Agnès Firmin Le Bodo est une habituée des assises nationales des Ehpad*. Avant d'être ministre déléguée chargée de l'Organisation territoriale et des Professions de santé, elle y avait déjà son rond de serviette en tant que députée. Ce mardi, lors de la séance inaugurale, elle répondait au président de la Fédération hospitalière de France (FHF), Arnaud Robinet, invitant l'ensemble des acteurs (secteur public, privé, mutualiste) à travailler ensemble. « Il n'y a plus de sujet sur la nécessité des Ehpad dans le parcours de prise en charge », se réjouit du moins la ministre qui met en avant les nombreux rapports (dont celui de Dominique Libault), publiés avant la crise sanitaire.
Les maux sont connus. Selon Arnaud Robinet, 80 % des Ehpad publics ont des difficultés de trésorerie. La stratégie fait également défaut. En termes de pilotage, le président de la FHF pousse l'idée d'un « service public » du grand âge et regrette que le sanitaire et le médico-social ne se trouvent pas dans le même portefeuille ministériel, ce qui faciliterait le décloisonnement entre ville, hôpital et Ehpad.
Agnès Firmin Le Bodo abonde en ce sens, souhaitant même institutionnaliser cette organisation transversale à l'échelle locale. « Je crois à l'autonomie des territoires, c'est à eux de s'organiser », dit-elle. Pas d'annonces en revanche sur le projet de loi de financement de la Sécu (PLFSS) en préparation, qui « représente tout de même 600 milliards d'euros, dont 250 milliards rien que pour la santé ».
Impasse financière
Éric Chenut, président de la Mutualité française, s'interroge lui aussi sur le modèle des Ehpad, de plus en plus médicalisé. « Nos Ehpad sont-ils encore des établissements médico-sociaux ou simplement des unités de soins de longue durée sans vouloir le dire ? » Il propose d'agir sur plusieurs leviers – investir massivement sur la prévention, accélérer le partage des données ou étoffer l'approche populationnelle.
Sophie Boissard, directrice générale du groupe Korian, pointe carrément l'impasse financière du secteur, accélérée par la pandémie, le livre enquête Les Fossoyeurs et l'inflation. De 2019 à 2022, alors qu'un lit occupé voyait sa rémunération augmenter de 10 %, la masse salariale croissait de 25 %, le coût de l'alimentation de 20 % et l'énergie de 60 %. Dans le même temps, la dotation de soins était relevée de 3 % tandis que les coûts globaux étaient multipliés par deux, voire trois. « Il faut remettre à plat le modèle économique, avance-t-elle.

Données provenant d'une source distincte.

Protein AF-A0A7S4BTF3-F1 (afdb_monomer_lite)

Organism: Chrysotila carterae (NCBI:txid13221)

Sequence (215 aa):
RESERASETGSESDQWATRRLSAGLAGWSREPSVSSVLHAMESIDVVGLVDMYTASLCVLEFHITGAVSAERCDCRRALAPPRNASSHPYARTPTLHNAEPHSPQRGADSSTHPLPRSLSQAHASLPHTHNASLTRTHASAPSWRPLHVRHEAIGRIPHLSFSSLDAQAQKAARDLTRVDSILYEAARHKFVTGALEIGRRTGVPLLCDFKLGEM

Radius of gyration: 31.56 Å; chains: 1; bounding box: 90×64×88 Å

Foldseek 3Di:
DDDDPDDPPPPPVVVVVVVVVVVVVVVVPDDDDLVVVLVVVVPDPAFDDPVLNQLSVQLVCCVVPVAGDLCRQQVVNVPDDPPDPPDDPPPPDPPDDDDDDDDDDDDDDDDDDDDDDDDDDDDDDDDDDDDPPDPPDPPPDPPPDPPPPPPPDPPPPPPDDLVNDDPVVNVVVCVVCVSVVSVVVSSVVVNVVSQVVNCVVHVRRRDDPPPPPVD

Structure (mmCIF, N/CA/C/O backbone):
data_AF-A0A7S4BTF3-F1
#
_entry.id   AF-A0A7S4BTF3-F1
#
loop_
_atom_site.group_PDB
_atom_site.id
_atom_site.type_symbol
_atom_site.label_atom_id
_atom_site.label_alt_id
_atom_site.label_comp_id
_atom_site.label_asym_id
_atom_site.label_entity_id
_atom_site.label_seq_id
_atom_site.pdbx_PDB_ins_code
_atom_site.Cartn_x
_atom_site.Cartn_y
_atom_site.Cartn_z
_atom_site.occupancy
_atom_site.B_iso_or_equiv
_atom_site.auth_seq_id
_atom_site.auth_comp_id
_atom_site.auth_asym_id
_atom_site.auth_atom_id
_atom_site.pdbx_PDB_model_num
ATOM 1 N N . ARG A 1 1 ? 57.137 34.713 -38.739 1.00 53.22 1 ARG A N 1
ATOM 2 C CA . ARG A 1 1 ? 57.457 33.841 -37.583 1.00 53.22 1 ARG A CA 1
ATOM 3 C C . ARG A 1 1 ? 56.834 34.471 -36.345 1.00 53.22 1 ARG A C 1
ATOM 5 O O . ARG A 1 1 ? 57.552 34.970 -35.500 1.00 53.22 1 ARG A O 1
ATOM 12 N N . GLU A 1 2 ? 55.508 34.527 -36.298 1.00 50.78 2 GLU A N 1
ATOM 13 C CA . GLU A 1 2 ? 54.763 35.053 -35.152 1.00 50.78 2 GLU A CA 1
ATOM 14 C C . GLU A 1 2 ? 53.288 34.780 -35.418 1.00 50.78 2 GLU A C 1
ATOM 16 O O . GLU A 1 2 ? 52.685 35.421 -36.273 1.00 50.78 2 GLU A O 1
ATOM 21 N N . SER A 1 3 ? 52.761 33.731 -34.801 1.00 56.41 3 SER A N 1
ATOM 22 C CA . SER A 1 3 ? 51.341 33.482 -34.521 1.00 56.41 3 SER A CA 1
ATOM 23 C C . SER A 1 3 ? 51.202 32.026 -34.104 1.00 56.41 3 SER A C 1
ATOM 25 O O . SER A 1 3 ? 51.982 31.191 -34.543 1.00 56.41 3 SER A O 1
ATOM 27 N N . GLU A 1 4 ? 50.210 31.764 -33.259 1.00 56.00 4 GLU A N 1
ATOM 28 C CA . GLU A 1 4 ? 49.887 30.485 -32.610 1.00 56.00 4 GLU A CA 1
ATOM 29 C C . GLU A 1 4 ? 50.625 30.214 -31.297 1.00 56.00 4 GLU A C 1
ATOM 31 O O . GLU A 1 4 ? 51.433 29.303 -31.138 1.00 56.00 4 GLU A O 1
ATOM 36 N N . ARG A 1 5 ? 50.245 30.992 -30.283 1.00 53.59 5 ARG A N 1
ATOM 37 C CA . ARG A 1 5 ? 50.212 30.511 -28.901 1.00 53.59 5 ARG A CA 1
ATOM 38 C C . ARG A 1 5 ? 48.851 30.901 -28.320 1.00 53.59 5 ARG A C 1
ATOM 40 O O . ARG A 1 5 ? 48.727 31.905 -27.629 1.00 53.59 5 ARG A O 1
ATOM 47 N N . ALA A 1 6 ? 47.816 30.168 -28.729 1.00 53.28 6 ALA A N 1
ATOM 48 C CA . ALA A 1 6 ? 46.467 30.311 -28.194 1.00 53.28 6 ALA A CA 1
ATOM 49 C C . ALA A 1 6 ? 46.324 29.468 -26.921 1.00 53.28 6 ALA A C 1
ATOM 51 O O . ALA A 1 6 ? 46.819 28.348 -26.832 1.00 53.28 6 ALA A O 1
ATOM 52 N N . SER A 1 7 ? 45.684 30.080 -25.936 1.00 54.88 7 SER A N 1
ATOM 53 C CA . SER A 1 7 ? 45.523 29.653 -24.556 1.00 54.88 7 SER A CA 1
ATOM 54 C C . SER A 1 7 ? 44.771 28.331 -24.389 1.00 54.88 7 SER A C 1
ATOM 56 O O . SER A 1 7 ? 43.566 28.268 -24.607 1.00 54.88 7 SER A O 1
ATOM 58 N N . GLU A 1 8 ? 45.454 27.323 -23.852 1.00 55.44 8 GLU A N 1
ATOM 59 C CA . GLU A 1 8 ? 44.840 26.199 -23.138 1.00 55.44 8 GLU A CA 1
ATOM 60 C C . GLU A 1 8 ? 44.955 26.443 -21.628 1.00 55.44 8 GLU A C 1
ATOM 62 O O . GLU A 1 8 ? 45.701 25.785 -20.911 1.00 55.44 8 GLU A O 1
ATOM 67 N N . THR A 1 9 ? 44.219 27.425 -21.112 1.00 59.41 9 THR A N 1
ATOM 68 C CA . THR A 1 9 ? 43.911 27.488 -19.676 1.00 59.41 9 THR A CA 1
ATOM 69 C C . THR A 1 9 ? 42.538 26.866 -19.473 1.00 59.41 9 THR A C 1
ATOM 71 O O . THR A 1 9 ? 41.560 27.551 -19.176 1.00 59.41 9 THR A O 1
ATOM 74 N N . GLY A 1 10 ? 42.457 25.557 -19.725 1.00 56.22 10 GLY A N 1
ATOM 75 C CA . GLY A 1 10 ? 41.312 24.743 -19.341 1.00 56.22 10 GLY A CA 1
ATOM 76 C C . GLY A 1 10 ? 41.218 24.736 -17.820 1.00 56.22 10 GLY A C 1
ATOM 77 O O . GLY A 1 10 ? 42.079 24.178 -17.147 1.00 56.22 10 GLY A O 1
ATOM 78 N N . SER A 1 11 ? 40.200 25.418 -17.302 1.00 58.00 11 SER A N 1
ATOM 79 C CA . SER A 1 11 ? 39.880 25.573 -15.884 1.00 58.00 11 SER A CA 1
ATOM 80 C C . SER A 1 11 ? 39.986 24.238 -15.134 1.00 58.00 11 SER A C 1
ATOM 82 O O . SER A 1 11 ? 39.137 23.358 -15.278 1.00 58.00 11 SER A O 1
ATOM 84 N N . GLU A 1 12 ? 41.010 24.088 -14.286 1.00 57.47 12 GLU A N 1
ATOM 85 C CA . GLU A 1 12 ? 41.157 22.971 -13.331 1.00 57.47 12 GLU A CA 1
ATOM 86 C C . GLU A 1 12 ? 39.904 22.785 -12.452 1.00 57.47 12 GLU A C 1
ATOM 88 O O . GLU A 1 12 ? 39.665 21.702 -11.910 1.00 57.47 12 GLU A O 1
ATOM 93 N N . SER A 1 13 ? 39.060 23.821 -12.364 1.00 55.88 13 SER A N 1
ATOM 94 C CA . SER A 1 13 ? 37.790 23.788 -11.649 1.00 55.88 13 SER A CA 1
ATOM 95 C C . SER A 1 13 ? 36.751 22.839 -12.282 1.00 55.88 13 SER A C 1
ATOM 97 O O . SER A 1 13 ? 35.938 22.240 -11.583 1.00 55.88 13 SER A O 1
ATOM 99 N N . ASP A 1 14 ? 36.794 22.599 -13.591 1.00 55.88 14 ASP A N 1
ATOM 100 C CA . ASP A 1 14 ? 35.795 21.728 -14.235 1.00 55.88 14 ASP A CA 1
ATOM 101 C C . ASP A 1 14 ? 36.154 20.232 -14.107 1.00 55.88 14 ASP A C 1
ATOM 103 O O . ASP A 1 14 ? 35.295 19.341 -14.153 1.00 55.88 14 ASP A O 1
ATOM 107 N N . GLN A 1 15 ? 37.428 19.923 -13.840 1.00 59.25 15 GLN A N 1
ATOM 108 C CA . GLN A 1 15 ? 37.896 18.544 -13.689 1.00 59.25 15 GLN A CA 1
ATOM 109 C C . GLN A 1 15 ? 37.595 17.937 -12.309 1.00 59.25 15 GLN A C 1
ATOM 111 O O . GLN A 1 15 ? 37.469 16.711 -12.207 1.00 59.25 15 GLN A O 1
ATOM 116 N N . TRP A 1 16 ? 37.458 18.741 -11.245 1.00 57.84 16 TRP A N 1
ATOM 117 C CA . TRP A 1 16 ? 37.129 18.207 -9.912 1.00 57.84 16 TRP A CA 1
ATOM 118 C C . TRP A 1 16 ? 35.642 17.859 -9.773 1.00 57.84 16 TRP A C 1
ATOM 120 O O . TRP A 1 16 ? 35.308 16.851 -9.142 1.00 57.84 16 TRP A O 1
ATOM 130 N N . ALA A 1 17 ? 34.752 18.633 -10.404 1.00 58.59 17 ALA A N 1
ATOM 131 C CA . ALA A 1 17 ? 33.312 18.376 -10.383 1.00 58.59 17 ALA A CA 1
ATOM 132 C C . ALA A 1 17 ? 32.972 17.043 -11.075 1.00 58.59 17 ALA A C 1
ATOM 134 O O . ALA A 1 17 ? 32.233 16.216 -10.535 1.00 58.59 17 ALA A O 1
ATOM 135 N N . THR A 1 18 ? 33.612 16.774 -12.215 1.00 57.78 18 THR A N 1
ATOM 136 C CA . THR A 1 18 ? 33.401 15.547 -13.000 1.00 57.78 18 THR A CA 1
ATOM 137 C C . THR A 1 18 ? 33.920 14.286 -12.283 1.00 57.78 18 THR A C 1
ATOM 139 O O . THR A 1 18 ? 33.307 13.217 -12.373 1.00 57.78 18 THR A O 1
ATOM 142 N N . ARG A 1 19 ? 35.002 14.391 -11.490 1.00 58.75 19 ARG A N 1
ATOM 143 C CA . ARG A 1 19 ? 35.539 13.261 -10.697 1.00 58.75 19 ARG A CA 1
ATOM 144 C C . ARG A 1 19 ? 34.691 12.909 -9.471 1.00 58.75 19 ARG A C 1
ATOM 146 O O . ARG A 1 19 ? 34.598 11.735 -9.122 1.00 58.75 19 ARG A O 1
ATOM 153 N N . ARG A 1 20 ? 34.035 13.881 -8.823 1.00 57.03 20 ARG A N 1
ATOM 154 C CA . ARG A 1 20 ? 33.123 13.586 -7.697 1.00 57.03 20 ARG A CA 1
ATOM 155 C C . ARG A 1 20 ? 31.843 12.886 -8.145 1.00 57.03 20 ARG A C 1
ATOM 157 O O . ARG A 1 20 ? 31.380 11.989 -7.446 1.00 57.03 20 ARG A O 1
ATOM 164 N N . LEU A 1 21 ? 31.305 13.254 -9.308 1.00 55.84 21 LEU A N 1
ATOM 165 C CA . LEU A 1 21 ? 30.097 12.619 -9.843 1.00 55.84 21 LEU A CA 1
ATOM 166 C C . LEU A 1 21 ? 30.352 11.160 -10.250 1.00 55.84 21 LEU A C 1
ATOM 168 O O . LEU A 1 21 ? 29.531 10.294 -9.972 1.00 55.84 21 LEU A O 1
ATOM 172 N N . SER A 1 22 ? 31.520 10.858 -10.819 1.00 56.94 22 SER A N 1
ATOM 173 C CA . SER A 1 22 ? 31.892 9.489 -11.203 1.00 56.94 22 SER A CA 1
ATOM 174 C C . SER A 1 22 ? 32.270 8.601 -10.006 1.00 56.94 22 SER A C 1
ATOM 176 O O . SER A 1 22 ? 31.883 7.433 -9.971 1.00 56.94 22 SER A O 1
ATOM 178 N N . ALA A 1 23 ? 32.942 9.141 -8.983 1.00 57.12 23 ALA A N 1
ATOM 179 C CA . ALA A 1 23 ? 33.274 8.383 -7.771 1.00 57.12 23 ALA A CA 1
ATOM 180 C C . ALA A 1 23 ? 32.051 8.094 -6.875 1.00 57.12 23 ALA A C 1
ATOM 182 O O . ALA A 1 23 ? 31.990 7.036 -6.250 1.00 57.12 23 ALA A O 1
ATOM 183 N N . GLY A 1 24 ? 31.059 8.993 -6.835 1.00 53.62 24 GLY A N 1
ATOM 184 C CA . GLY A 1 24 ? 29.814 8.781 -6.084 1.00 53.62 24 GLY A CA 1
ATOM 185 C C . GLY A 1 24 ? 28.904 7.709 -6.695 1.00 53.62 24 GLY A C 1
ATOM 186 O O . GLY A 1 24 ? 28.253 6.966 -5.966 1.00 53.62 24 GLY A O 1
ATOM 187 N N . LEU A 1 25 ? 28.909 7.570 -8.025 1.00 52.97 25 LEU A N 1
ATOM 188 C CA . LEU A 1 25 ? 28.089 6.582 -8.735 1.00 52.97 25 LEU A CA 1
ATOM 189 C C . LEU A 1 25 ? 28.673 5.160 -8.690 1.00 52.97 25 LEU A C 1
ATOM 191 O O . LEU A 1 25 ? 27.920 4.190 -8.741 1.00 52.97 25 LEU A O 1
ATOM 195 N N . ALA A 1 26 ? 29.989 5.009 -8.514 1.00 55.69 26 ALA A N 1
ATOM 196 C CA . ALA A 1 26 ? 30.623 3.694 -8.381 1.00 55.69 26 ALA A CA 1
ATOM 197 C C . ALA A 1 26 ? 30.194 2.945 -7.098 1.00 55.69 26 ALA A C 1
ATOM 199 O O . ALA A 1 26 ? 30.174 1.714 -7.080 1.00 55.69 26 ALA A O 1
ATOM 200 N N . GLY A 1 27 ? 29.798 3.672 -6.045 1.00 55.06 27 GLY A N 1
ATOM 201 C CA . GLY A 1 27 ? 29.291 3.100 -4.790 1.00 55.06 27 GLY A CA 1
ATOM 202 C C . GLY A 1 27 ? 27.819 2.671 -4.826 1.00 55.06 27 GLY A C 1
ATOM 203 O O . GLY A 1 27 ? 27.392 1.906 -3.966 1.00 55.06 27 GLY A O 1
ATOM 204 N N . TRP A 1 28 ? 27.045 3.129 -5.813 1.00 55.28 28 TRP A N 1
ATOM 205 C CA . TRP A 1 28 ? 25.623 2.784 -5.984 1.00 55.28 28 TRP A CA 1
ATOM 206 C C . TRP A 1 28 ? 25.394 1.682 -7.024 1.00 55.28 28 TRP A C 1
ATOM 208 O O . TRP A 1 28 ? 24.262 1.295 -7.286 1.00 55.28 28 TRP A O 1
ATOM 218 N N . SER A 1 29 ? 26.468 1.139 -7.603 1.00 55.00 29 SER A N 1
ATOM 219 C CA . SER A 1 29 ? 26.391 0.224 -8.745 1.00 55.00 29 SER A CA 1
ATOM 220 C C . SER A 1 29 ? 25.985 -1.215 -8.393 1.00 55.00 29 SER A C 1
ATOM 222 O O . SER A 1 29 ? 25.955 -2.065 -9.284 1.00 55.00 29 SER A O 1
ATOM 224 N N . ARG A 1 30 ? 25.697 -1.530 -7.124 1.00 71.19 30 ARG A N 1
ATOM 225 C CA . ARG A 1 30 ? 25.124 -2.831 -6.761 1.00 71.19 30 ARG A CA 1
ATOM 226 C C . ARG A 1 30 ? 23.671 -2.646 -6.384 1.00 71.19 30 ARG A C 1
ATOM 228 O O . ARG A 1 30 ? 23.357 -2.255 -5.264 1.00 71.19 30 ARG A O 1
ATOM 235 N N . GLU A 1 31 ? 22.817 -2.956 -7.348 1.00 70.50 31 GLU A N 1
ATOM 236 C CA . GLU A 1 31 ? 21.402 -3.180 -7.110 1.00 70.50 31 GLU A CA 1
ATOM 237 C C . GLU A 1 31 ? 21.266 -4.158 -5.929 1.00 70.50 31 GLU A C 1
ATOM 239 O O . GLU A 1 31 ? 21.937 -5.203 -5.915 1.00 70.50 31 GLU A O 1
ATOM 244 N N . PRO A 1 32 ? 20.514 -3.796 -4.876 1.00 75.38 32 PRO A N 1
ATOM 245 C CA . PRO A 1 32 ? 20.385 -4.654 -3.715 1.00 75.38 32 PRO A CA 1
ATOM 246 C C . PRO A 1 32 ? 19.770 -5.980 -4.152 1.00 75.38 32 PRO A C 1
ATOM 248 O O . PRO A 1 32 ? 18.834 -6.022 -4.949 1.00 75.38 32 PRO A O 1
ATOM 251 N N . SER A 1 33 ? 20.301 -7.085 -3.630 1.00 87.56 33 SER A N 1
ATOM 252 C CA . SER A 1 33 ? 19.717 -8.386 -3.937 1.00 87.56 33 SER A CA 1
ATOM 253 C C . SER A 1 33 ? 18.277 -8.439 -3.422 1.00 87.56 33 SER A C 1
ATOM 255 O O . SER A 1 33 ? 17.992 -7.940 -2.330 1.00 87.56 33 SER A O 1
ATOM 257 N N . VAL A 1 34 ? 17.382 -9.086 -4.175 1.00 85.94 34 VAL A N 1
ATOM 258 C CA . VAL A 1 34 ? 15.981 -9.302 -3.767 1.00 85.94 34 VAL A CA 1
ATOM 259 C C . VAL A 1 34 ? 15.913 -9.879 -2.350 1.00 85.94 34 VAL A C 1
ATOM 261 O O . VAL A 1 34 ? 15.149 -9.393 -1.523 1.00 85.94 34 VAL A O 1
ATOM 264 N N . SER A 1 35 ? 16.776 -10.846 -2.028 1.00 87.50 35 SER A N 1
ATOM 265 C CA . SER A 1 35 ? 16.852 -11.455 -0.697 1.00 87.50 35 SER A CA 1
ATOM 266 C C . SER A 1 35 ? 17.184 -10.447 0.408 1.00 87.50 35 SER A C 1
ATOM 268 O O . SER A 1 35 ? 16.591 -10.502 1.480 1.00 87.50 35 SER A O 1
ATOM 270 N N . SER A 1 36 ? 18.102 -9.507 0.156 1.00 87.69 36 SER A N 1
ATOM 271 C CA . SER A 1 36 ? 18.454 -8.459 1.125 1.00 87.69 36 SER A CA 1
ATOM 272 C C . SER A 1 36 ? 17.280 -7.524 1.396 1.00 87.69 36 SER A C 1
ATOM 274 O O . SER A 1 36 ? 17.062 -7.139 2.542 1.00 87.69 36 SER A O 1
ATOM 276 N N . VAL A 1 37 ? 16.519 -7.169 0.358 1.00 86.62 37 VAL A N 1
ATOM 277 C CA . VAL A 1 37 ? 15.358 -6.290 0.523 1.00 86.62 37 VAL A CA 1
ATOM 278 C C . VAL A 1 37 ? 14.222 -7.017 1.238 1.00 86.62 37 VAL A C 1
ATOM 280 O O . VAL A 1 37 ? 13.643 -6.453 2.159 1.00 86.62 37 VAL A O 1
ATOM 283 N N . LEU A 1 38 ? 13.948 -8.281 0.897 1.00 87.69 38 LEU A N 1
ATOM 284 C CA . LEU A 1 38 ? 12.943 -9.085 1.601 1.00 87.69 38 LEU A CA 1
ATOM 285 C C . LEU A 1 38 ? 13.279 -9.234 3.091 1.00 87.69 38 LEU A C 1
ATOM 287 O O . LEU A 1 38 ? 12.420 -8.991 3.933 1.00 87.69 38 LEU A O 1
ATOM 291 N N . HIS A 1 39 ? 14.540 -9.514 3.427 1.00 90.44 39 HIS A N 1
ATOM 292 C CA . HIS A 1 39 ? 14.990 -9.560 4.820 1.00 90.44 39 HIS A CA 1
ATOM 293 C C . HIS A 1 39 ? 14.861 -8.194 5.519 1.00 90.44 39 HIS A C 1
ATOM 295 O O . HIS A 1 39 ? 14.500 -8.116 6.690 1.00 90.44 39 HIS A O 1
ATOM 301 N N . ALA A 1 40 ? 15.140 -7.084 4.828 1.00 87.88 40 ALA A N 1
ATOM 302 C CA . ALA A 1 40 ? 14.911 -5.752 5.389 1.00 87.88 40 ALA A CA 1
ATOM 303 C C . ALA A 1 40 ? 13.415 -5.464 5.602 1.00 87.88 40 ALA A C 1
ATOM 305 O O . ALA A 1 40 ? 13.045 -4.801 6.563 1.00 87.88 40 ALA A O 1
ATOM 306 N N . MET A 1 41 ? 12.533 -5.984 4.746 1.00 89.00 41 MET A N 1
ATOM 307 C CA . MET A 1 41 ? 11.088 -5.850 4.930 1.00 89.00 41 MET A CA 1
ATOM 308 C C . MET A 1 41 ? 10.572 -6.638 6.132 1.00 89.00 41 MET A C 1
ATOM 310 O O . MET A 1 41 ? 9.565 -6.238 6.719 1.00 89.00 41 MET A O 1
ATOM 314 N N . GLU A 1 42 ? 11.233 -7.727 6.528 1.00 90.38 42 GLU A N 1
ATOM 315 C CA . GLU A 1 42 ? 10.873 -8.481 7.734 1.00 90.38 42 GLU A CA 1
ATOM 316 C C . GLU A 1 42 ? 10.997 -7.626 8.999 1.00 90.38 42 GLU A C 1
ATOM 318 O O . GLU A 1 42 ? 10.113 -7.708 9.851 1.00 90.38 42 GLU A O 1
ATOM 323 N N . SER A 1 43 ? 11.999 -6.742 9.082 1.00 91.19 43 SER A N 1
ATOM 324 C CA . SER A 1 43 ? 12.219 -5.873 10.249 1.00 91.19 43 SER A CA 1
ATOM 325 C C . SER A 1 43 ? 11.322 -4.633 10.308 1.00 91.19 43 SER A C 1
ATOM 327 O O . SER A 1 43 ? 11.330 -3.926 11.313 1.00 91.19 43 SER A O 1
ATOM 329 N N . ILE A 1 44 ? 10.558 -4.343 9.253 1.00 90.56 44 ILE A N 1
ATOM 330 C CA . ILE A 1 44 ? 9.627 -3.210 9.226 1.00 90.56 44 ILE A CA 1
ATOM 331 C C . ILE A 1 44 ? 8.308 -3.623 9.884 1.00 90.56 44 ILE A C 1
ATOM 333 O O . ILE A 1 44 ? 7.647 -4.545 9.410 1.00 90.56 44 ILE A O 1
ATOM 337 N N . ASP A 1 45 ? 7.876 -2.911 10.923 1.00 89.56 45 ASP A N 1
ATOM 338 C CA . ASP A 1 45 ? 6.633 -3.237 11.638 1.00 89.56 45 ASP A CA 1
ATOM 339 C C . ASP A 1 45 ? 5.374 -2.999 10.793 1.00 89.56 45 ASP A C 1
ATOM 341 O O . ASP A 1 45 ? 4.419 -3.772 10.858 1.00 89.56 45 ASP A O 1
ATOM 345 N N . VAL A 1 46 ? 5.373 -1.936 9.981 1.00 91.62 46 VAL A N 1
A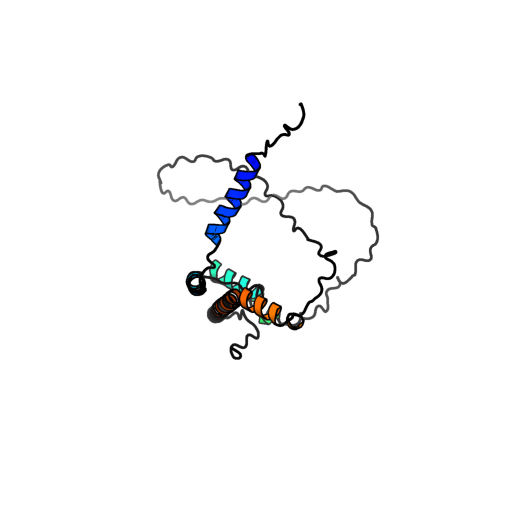TOM 346 C CA . VAL A 1 46 ? 4.214 -1.504 9.188 1.00 91.62 46 VAL A CA 1
ATOM 347 C C . VAL A 1 46 ? 4.612 -1.221 7.752 1.00 91.62 46 VAL A C 1
ATOM 349 O O . VAL A 1 46 ? 5.504 -0.419 7.486 1.00 91.62 46 VAL A O 1
ATOM 352 N N . VAL A 1 47 ? 3.882 -1.823 6.819 1.00 93.12 47 VAL A N 1
ATOM 353 C CA . VAL A 1 47 ? 3.979 -1.531 5.388 1.00 93.12 47 VAL A CA 1
ATOM 354 C C . VAL A 1 47 ? 2.642 -0.965 4.934 1.00 93.12 47 VAL A C 1
ATOM 356 O O . VAL A 1 47 ? 1.606 -1.544 5.235 1.00 93.12 47 VAL A O 1
ATOM 359 N N . GLY A 1 48 ? 2.659 0.167 4.234 1.00 92.75 48 GLY A N 1
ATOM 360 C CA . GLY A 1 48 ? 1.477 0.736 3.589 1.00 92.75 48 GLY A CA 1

Car l'analyse présentée par le rapport Libault avant la crise n'est plus valable. » Et surtout former et fidéliser davantage de blouses blanches dans ce secteur. « Nous formons deux fois moins de soignants que nos besoins. »
Redessiner la ville
Luc Carvounas, président de l'Unccas, qui fédère quelque 4 000 centres communaux ou intercommunaux d’action sociale, plaide pour une politique nationale du bien vieillir et un réaménagement du territoire. « Il faut redessiner la ville autour des personnes âgées pour que les Ehpad fassent partie intégrante des quartiers », souligne-t-il.
En attendant mieux – la loi bien vieillir dans les tuyaux –, la ministre a invité les acteurs à encourager l'apprentissage et elle a souhaité un grand plan de formation sur les soins palliatifs.